| PROMPT |
From the line with "ATOM 23 N N" through the line with "ATOM 35 O O", inclusive, return each line of the data below exactly and leave the rest out.

[PROVIDED MATERIAL Boundary: Start]

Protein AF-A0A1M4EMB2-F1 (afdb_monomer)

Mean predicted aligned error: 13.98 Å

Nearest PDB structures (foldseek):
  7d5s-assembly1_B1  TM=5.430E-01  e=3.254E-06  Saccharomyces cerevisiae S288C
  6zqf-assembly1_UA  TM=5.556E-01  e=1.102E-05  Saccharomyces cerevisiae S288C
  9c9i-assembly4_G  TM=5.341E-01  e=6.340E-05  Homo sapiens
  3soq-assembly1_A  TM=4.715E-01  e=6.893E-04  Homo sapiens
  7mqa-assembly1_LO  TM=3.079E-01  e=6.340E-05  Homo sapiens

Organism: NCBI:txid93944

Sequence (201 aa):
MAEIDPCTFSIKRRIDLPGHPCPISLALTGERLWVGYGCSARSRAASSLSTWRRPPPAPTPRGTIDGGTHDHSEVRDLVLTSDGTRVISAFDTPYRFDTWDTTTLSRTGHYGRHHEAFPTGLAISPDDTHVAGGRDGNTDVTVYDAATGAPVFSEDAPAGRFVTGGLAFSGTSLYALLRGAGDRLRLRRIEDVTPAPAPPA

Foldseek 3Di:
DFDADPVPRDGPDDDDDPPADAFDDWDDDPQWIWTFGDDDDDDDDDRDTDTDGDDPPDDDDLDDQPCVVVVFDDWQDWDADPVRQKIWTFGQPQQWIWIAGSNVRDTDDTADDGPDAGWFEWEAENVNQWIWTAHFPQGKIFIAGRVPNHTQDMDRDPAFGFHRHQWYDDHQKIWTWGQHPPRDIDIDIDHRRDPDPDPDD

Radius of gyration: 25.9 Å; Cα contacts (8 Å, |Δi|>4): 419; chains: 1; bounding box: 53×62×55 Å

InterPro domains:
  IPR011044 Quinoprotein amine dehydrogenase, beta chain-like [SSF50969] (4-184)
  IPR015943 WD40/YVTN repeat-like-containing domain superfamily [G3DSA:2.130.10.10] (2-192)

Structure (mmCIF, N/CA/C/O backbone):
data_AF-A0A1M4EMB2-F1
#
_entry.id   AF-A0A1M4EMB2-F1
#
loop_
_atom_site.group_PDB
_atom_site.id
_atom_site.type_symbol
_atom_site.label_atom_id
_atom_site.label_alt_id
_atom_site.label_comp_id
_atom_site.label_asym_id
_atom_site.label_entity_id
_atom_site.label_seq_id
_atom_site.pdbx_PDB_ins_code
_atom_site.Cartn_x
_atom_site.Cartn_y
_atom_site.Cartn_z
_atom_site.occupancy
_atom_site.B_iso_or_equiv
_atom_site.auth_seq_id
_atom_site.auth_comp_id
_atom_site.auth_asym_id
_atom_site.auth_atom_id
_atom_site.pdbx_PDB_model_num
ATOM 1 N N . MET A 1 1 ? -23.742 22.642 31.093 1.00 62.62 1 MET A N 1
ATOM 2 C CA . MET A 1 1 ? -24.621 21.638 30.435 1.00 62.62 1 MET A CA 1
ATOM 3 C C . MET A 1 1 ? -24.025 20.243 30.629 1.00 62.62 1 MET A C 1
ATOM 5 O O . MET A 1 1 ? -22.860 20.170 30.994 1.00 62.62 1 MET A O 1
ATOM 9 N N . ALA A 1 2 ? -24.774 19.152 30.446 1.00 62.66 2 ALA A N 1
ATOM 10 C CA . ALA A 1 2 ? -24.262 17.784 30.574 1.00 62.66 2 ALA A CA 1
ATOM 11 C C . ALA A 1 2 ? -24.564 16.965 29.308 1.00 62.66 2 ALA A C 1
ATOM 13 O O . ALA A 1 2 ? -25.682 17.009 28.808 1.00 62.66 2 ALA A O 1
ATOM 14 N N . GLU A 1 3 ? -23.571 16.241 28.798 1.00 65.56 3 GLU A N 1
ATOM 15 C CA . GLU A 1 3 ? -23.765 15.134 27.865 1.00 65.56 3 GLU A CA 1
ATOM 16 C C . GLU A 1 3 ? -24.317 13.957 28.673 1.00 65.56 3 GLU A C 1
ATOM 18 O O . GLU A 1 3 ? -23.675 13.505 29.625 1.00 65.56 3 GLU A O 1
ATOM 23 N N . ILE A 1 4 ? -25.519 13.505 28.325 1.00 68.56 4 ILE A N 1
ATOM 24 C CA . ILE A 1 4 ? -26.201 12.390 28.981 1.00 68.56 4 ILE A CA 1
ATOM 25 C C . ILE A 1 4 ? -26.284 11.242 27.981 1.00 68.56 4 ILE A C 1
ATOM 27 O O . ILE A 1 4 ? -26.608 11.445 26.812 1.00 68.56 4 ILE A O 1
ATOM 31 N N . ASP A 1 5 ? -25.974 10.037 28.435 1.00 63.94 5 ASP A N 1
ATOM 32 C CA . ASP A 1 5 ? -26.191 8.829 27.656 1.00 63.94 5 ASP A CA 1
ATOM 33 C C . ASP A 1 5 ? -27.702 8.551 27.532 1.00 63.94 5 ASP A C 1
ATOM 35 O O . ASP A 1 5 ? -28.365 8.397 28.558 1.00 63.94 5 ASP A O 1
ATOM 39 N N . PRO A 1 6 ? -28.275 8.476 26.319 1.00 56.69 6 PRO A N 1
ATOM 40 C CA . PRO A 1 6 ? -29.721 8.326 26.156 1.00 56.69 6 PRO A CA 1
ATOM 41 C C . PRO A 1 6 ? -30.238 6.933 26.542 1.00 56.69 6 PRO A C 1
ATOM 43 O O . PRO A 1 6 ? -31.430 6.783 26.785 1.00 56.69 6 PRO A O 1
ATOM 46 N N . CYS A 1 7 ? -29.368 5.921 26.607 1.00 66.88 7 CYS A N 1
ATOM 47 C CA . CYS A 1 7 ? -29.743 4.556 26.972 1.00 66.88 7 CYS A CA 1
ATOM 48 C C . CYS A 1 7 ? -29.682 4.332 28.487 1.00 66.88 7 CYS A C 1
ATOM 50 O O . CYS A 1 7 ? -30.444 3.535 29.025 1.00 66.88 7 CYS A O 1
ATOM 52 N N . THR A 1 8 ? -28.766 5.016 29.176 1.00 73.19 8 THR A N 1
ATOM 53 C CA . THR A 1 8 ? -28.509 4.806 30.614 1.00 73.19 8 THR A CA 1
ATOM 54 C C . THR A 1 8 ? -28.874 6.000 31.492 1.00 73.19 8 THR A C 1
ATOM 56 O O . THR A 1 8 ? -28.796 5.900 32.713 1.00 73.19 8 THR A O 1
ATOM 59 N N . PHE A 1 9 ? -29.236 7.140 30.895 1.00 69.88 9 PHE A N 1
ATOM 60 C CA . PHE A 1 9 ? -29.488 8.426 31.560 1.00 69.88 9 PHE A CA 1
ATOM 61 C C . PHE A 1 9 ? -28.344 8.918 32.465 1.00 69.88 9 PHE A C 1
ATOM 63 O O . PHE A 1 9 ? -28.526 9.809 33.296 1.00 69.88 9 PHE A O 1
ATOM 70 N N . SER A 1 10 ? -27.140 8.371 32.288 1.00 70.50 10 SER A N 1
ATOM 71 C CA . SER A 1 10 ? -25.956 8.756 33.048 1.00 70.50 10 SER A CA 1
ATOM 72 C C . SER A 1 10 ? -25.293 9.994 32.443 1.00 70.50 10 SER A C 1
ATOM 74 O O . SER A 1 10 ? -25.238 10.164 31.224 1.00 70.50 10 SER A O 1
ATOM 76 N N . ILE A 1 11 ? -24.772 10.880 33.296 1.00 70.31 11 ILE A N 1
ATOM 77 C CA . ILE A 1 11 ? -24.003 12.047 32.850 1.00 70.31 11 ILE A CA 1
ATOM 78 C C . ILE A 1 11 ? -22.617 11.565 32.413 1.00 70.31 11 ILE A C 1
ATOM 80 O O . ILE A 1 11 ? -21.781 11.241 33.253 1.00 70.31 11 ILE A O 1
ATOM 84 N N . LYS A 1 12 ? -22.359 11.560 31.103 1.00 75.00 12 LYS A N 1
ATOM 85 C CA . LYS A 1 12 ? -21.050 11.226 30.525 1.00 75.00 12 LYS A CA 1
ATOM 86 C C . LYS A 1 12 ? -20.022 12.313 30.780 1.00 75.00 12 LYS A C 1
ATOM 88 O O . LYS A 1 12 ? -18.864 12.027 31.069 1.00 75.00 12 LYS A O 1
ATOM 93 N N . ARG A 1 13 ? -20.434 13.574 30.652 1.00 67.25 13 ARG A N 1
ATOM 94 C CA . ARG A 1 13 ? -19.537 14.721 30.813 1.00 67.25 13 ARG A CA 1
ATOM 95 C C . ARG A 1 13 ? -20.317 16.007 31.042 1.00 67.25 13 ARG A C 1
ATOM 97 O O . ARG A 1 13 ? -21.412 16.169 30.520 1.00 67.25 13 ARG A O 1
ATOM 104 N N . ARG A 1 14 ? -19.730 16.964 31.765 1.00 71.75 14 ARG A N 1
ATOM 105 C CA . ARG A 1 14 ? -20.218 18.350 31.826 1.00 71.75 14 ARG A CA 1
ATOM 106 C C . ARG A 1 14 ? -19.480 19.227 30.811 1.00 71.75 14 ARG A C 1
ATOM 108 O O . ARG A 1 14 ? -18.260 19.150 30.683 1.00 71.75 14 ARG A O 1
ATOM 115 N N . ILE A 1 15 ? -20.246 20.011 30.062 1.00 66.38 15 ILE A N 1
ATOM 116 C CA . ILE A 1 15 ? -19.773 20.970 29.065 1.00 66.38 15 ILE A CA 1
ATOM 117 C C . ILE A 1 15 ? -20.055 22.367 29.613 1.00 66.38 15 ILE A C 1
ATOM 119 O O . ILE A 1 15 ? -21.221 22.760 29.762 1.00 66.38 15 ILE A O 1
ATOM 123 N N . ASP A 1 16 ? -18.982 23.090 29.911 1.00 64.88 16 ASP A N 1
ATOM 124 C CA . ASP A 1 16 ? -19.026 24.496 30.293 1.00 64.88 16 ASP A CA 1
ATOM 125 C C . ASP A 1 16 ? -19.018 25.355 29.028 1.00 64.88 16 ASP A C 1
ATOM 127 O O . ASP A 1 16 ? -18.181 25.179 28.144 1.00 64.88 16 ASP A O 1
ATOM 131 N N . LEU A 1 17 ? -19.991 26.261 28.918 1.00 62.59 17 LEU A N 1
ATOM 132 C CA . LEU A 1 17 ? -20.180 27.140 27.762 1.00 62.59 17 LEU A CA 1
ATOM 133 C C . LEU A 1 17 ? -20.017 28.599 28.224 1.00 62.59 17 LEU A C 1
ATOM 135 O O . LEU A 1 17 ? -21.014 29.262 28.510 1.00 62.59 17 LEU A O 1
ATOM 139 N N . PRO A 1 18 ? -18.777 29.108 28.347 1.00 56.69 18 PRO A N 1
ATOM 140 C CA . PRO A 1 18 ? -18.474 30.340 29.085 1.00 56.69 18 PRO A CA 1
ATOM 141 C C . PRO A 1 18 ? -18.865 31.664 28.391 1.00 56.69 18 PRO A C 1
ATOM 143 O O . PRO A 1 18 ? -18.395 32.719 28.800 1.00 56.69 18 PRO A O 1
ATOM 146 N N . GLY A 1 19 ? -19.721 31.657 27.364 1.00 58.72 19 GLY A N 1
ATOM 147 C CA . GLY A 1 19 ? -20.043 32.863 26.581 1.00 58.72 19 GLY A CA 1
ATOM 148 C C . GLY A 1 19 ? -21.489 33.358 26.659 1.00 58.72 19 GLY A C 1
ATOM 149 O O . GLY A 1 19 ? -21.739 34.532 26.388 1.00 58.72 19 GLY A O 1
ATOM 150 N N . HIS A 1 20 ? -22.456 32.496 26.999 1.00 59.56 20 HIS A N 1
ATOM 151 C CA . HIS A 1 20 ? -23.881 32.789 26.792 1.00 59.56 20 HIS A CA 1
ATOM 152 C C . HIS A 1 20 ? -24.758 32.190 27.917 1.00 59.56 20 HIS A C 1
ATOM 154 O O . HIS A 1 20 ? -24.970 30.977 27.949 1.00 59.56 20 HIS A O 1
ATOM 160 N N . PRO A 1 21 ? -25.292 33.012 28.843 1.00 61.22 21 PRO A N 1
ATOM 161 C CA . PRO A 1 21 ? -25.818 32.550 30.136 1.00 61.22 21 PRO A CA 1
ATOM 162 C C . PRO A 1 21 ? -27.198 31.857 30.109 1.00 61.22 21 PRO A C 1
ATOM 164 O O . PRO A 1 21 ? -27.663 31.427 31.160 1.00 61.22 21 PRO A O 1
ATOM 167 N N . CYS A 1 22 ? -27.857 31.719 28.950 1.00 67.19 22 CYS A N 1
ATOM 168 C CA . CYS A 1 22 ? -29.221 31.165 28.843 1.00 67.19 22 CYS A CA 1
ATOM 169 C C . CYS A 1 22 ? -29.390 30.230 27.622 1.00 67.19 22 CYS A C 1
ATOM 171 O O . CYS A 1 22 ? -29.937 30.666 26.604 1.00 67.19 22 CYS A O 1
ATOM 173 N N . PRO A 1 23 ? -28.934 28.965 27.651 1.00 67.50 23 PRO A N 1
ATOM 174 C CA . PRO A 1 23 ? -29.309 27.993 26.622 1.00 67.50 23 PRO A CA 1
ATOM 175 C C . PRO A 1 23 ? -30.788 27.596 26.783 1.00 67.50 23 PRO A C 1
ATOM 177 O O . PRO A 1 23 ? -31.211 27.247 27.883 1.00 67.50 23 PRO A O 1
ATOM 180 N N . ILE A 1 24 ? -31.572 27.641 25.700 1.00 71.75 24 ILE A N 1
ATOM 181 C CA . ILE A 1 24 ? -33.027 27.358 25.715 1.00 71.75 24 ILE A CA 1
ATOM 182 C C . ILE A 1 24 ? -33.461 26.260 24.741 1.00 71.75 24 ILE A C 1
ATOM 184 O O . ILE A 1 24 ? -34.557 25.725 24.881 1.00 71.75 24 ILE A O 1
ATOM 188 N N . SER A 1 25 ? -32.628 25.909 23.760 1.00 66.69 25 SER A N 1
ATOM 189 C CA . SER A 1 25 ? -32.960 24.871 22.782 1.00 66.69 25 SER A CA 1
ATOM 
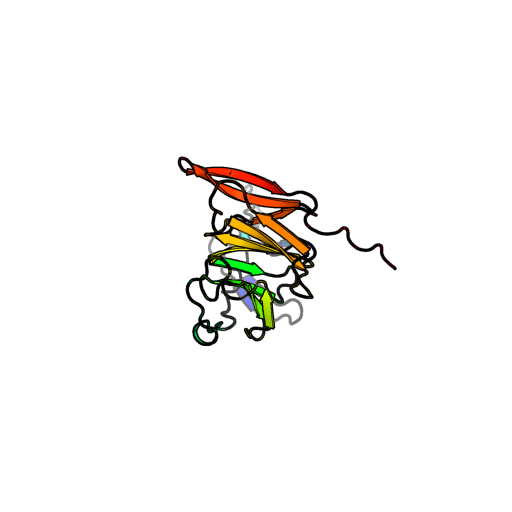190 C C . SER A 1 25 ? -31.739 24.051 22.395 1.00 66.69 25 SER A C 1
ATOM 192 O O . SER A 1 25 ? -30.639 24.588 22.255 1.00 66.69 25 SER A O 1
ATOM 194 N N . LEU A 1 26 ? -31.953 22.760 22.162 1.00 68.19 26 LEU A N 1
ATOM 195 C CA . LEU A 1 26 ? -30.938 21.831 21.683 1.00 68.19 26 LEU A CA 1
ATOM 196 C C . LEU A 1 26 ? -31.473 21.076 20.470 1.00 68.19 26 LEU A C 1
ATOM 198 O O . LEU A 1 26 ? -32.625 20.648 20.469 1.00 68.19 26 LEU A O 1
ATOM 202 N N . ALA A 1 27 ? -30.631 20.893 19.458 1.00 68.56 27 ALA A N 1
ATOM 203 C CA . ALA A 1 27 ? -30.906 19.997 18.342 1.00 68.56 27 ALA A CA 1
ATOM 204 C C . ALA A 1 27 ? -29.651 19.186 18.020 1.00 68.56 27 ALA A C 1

[PROVIDED MATERIAL Boundary: End]

| OUTPUT OF THE EXERCISE |
ATOM 23 N N . ILE A 1 4 ? -25.519 13.505 28.325 1.00 68.56 4 ILE A N 1
ATOM 24 C CA . ILE A 1 4 ? -26.201 12.390 28.981 1.00 68.56 4 ILE A CA 1
ATOM 25 C C . ILE A 1 4 ? -26.284 11.242 27.981 1.00 68.56 4 ILE A C 1
ATOM 27 O O . ILE A 1 4 ? -26.608 11.445 26.812 1.00 68.56 4 ILE A O 1
ATOM 31 N N . ASP A 1 5 ? -25.974 10.037 28.435 1.00 63.94 5 ASP A N 1
ATOM 32 C CA . ASP A 1 5 ? -26.191 8.829 27.656 1.00 63.94 5 ASP A CA 1
ATOM 33 C C . ASP A 1 5 ? -27.702 8.551 27.532 1.00 63.94 5 ASP A C 1
ATOM 35 O O . ASP A 1 5 ? -28.365 8.397 28.558 1.00 63.94 5 ASP A O 1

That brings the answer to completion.